На самом деле каждый новый поворот эволюции перестройки был следствием ощущения недостаточности и неэффективности предпринятых ранее действий. Более того, по мнению Дмитрия Травина, замысел политической реформы был связан не только и не столько с абстрактной верой в «демократический социализм», сколько с конкретным страхом Горбачева перед возможным повторением сценария внутрипартийного переворота по образцу 1964 года на фоне ухудшения ситуации в экономике. «Политическая реформа представляла собой отнюдь не демократизацию, а переход от коллегиального механизма управления страной к персоналистскому», считает автор. Это в целом соответствовало популярному в тот момент представлению о сильном реформистском лидере-диктаторе, преодолевающем сопротивление групп интересов ради проведения болезненных, но необходимых реформ16. Впрочем, на наш взгляд, здесь, возможно, имеет смысл говорить о двух стадиях: подобно тому как в экономической сфере происходил дрейф от идеи «нового нэпа» к идее «рыночных реформ», концепция «социалистической демократии» трансформировалась в доктрину «реформаторской диктатуры».

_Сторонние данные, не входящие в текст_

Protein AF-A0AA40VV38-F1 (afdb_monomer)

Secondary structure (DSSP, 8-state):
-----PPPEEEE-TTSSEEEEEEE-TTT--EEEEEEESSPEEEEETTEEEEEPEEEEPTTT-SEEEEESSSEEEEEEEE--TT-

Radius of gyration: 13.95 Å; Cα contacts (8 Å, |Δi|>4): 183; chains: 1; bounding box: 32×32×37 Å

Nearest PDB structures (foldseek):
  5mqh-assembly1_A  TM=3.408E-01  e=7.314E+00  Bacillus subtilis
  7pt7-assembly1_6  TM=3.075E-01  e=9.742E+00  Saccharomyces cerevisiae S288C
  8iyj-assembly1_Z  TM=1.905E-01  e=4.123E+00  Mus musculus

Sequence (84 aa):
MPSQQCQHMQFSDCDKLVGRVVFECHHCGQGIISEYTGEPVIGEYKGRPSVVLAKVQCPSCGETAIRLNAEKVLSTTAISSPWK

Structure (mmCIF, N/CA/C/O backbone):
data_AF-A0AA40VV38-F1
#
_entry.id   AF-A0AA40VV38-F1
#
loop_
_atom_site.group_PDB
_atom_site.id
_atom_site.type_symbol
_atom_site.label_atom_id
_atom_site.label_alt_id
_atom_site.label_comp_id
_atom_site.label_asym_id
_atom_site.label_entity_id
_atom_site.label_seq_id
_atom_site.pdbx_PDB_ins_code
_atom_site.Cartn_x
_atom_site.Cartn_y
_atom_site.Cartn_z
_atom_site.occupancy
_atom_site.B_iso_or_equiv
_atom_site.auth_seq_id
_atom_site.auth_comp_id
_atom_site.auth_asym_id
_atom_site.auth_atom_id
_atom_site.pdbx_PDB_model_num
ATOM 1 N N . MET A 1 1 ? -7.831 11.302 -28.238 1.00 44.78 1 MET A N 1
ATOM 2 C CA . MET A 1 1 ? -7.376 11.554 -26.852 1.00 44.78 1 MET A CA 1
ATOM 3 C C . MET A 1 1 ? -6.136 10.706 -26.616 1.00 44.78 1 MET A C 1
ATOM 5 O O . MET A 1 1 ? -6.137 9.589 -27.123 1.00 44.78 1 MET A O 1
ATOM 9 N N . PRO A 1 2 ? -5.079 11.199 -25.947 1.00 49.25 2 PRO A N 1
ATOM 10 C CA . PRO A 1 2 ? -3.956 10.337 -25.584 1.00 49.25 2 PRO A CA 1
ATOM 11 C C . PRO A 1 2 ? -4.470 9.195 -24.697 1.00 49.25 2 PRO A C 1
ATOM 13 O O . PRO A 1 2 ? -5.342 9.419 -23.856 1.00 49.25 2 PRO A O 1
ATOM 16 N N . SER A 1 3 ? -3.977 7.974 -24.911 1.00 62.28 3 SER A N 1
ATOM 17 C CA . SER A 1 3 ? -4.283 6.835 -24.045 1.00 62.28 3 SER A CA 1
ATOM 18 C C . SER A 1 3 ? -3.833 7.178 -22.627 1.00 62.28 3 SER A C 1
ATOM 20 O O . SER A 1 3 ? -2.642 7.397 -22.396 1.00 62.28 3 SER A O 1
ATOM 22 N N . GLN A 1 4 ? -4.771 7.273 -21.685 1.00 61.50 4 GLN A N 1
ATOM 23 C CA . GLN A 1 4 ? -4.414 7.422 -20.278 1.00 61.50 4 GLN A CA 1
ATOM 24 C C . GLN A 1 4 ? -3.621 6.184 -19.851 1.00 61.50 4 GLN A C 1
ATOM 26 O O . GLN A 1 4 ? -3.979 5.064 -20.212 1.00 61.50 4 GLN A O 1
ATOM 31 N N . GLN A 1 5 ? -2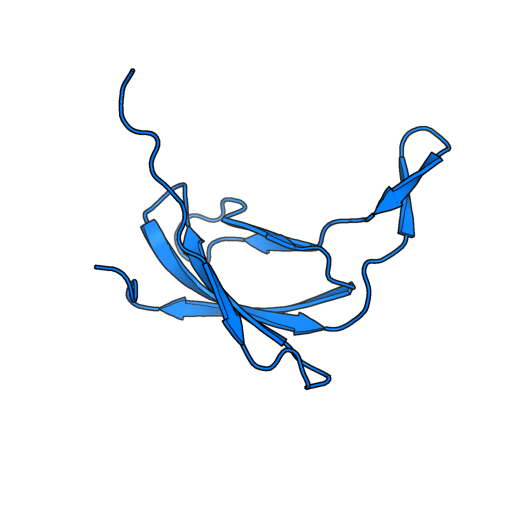.530 6.381 -19.110 1.00 68.56 5 GLN A N 1
ATOM 32 C CA . GLN A 1 5 ? -1.830 5.264 -18.486 1.00 68.56 5 GLN A CA 1
ATOM 33 C C . GLN A 1 5 ? -2.782 4.593 -17.496 1.00 68.56 5 GLN A C 1
ATOM 35 O O . GLN A 1 5 ? -3.159 5.190 -16.487 1.00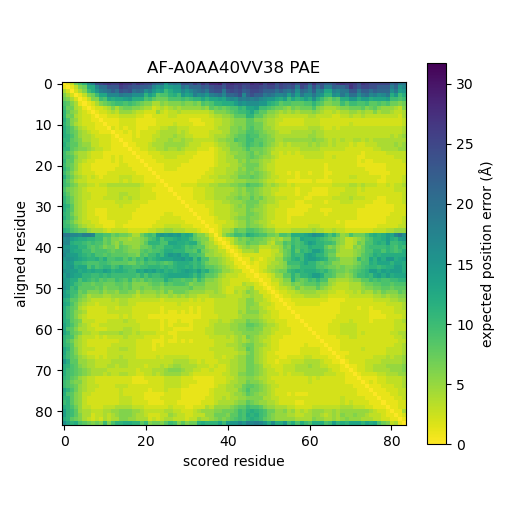 68.56 5 GLN A O 1
ATOM 40 N N . CYS A 1 6 ? -3.184 3.364 -17.802 1.00 74.75 6 CYS A N 1
ATOM 41 C CA . CYS A 1 6 ? -3.910 2.522 -16.867 1.00 74.75 6 CYS A CA 1
ATOM 42 C C . CYS A 1 6 ? -2.950 2.079 -15.758 1.00 74.75 6 CYS A C 1
ATOM 44 O O . CYS A 1 6 ? -1.830 1.655 -16.036 1.00 74.75 6 CYS A O 1
ATOM 46 N N . GLN A 1 7 ? -3.390 2.170 -14.505 1.00 79.94 7 GLN A N 1
ATOM 47 C CA . GLN A 1 7 ? -2.675 1.577 -13.383 1.00 79.94 7 GLN A CA 1
ATOM 48 C C . GLN A 1 7 ? -3.113 0.118 -13.263 1.00 79.94 7 GLN A C 1
ATOM 50 O O . GLN A 1 7 ? -4.298 -0.159 -13.072 1.00 79.94 7 GLN A O 1
ATOM 55 N N . HIS A 1 8 ? -2.172 -0.814 -13.380 1.00 87.62 8 HIS A N 1
ATOM 56 C CA . HIS A 1 8 ? -2.455 -2.210 -13.089 1.00 87.62 8 HIS A CA 1
ATOM 57 C C . HIS A 1 8 ? -2.500 -2.444 -11.579 1.00 87.62 8 HIS A C 1
ATOM 59 O O . HIS A 1 8 ? -1.722 -1.860 -10.818 1.00 87.62 8 HIS A O 1
ATOM 65 N N . MET A 1 9 ? -3.420 -3.309 -11.161 1.00 92.94 9 MET A N 1
ATOM 66 C CA . MET A 1 9 ? -3.601 -3.686 -9.769 1.00 92.94 9 MET A CA 1
ATOM 67 C C . MET A 1 9 ? -3.985 -5.149 -9.656 1.00 92.94 9 MET A C 1
ATOM 69 O O . MET A 1 9 ? -4.832 -5.629 -10.408 1.00 92.94 9 MET A O 1
ATOM 73 N N . GLN A 1 10 ? -3.418 -5.832 -8.672 1.00 95.62 10 GLN A N 1
ATOM 74 C CA . GLN A 1 10 ? -3.817 -7.179 -8.311 1.00 95.62 10 GLN A CA 1
ATOM 75 C C . GLN A 1 10 ? -3.974 -7.279 -6.800 1.00 95.62 10 GLN A C 1
ATOM 77 O O . GLN A 1 10 ? -3.023 -7.056 -6.053 1.00 95.62 10 GLN A O 1
ATOM 82 N N . PHE A 1 11 ? -5.177 -7.640 -6.363 1.00 94.69 11 PHE A N 1
ATOM 83 C CA . PHE A 1 11 ? -5.447 -8.010 -4.981 1.00 94.69 11 PHE A CA 1
ATOM 84 C C . PHE A 1 11 ? -5.228 -9.512 -4.798 1.00 94.69 11 PHE A C 1
ATOM 86 O O . PHE A 1 11 ? -5.549 -10.316 -5.674 1.00 94.69 11 PHE A O 1
ATOM 93 N N . SER A 1 12 ? -4.660 -9.878 -3.659 1.00 94.31 12 SER A N 1
ATOM 94 C CA . SER A 1 12 ? -4.365 -11.250 -3.258 1.00 94.31 12 SER A CA 1
ATOM 95 C C . SER A 1 12 ? -4.582 -11.406 -1.754 1.00 94.31 12 SER A C 1
ATOM 97 O O . SER A 1 12 ? -4.655 -10.411 -1.030 1.00 94.31 12 SER A O 1
ATOM 99 N N . ASP A 1 13 ? -4.714 -12.654 -1.296 1.00 94.56 13 ASP A N 1
ATOM 100 C CA . ASP A 1 13 ? -4.997 -12.991 0.108 1.00 94.56 13 ASP A CA 1
ATOM 101 C C . ASP A 1 13 ? -6.262 -12.314 0.664 1.00 94.56 13 ASP A C 1
ATOM 103 O O . ASP A 1 13 ? -6.336 -11.965 1.839 1.00 94.56 13 ASP A O 1
ATOM 107 N N . CYS A 1 14 ? -7.272 -12.107 -0.186 1.00 89.50 14 CYS A N 1
ATOM 108 C CA . CYS A 1 14 ? -8.519 -11.438 0.194 1.00 89.50 14 CYS A CA 1
ATOM 109 C C . CYS A 1 14 ? -9.348 -12.232 1.217 1.00 89.50 14 CYS A C 1
ATOM 111 O O . CYS A 1 14 ? -10.234 -11.671 1.852 1.00 89.50 14 CYS A O 1
ATOM 113 N N . ASP A 1 15 ? -9.081 -13.530 1.351 1.00 91.12 15 ASP A N 1
ATOM 114 C CA . ASP A 1 15 ? -9.681 -14.447 2.319 1.00 91.12 15 ASP A CA 1
ATOM 115 C C . ASP A 1 15 ? -8.935 -14.474 3.666 1.00 91.12 15 ASP A C 1
ATOM 117 O O . ASP A 1 15 ? -9.348 -15.174 4.592 1.00 91.12 15 ASP A O 1
ATOM 121 N N . LYS A 1 16 ? -7.838 -13.717 3.795 1.00 92.75 16 LYS A N 1
ATOM 122 C CA . LYS A 1 16 ? -7.001 -13.665 4.997 1.00 92.75 16 LYS A CA 1
ATOM 123 C C . LYS A 1 16 ? -7.201 -12.361 5.763 1.00 92.75 16 LYS A C 1
ATOM 125 O O . LYS A 1 16 ? -7.664 -11.357 5.237 1.00 92.75 16 LYS A O 1
ATOM 130 N N . LEU A 1 17 ? -6.772 -12.369 7.026 1.00 92.00 17 LEU A N 1
ATOM 131 C CA . LEU A 1 17 ? -6.782 -11.181 7.891 1.00 92.00 17 LEU A CA 1
ATOM 132 C C . LEU A 1 17 ? -5.878 -10.051 7.371 1.00 92.00 17 LEU A C 1
ATOM 134 O O . LEU A 1 17 ? -6.137 -8.880 7.641 1.00 92.00 17 LEU A O 1
ATOM 138 N N . VAL A 1 18 ? -4.814 -10.410 6.648 1.00 95.12 18 VAL A N 1
ATOM 139 C CA . VAL A 1 18 ? -3.887 -9.478 6.003 1.00 95.12 18 VAL A CA 1
ATOM 140 C C . VAL A 1 18 ? -3.995 -9.680 4.498 1.00 95.12 18 VAL A C 1
ATOM 142 O O . VAL A 1 18 ? -3.602 -10.729 3.986 1.00 95.12 18 VAL A O 1
ATOM 145 N N . GLY A 1 19 ? -4.525 -8.672 3.811 1.00 95.12 19 GLY A N 1
ATOM 146 C CA . GLY A 1 19 ? -4.597 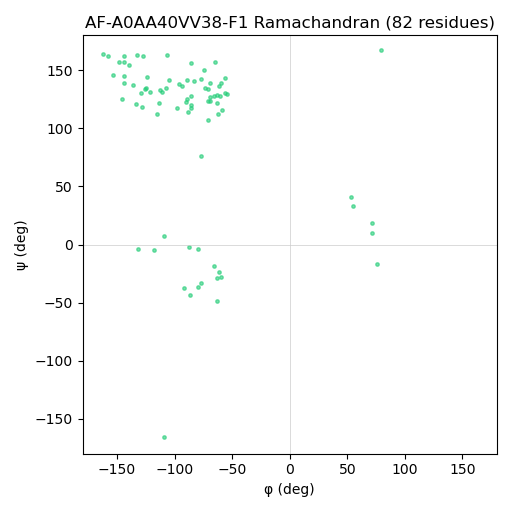-8.636 2.357 1.00 95.12 19 GLY A CA 1
ATOM 147 C C . GLY A 1 19 ? -3.312 -8.079 1.751 1.00 95.12 19 GLY A C 1
ATOM 148 O O . GLY A 1 19 ? -2.575 -7.319 2.387 1.00 95.12 19 GLY A O 1
ATOM 149 N N . ARG A 1 20 ? -3.056 -8.432 0.491 1.00 96.69 20 ARG A N 1
ATOM 150 C CA . ARG A 1 20 ? -1.937 -7.901 -0.294 1.00 96.69 20 ARG A CA 1
ATOM 151 C C . ARG A 1 20 ? -2.432 -7.288 -1.587 1.00 96.69 20 ARG A C 1
ATOM 153 O O . ARG A 1 20 ? -3.228 -7.891 -2.304 1.00 96.69 20 ARG A O 1
ATOM 160 N N . VAL A 1 21 ? -1.914 -6.110 -1.911 1.00 95.94 21 VAL A N 1
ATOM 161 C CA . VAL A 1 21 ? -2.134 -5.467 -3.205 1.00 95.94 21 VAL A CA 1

В известном смысле в той же логике, переносящей наше внимание с действий акторов на «ответ среды» и влияние встроенных ограничителей, написана и статья Генри Хейла. В то время как обычно поиск причин распада СССР строится вокруг обсуждения действий различных агентов (союзного руководства, республиканских и локальных элит, массовых мобилизаций граждан) и дестабилизирующих системных факторов (экономический кризис, административный паралич), Хейл обращается к следующему уровню структурной обусловленности – к проблеме, которая обычно остается в стороне при анализе причин распада СССР и траекторий посткоммунистического транзита. Наличие основного региона с доминирующим этносом определяло несбалансированный характер советского этнофедерализма. Федерации, где население основного региона существенно превосходит размеры прочих этнических групп, оказываются неустойчивыми во время кризисов и периодов турбулентности. Наличие такого региона формирует несколько вызовов: во-первых, создает условия для двоевластия – соперничества между федеральным центром и центром власти в основном регионе; во-вторых, создает угрозу для прочих этнических групп и понуждает их к консолидации (в особенности если они имеют свои республиканские правительства). Это не только объясняет распад некоторых федераций (например, советской и югославской), но и то, почему другие федерации не распадаются даже в условиях слабой центральной власти и серьезного кризиса. Так, например, выделившаяся из СССР Россия имела более сбалансированный этнофедеральный характер в силу того, что основной этнос здесь был распределен по большому числу субъектов. Это препятствовало формированию альтернативного центра власти, который мог бы соперничать с федеральным.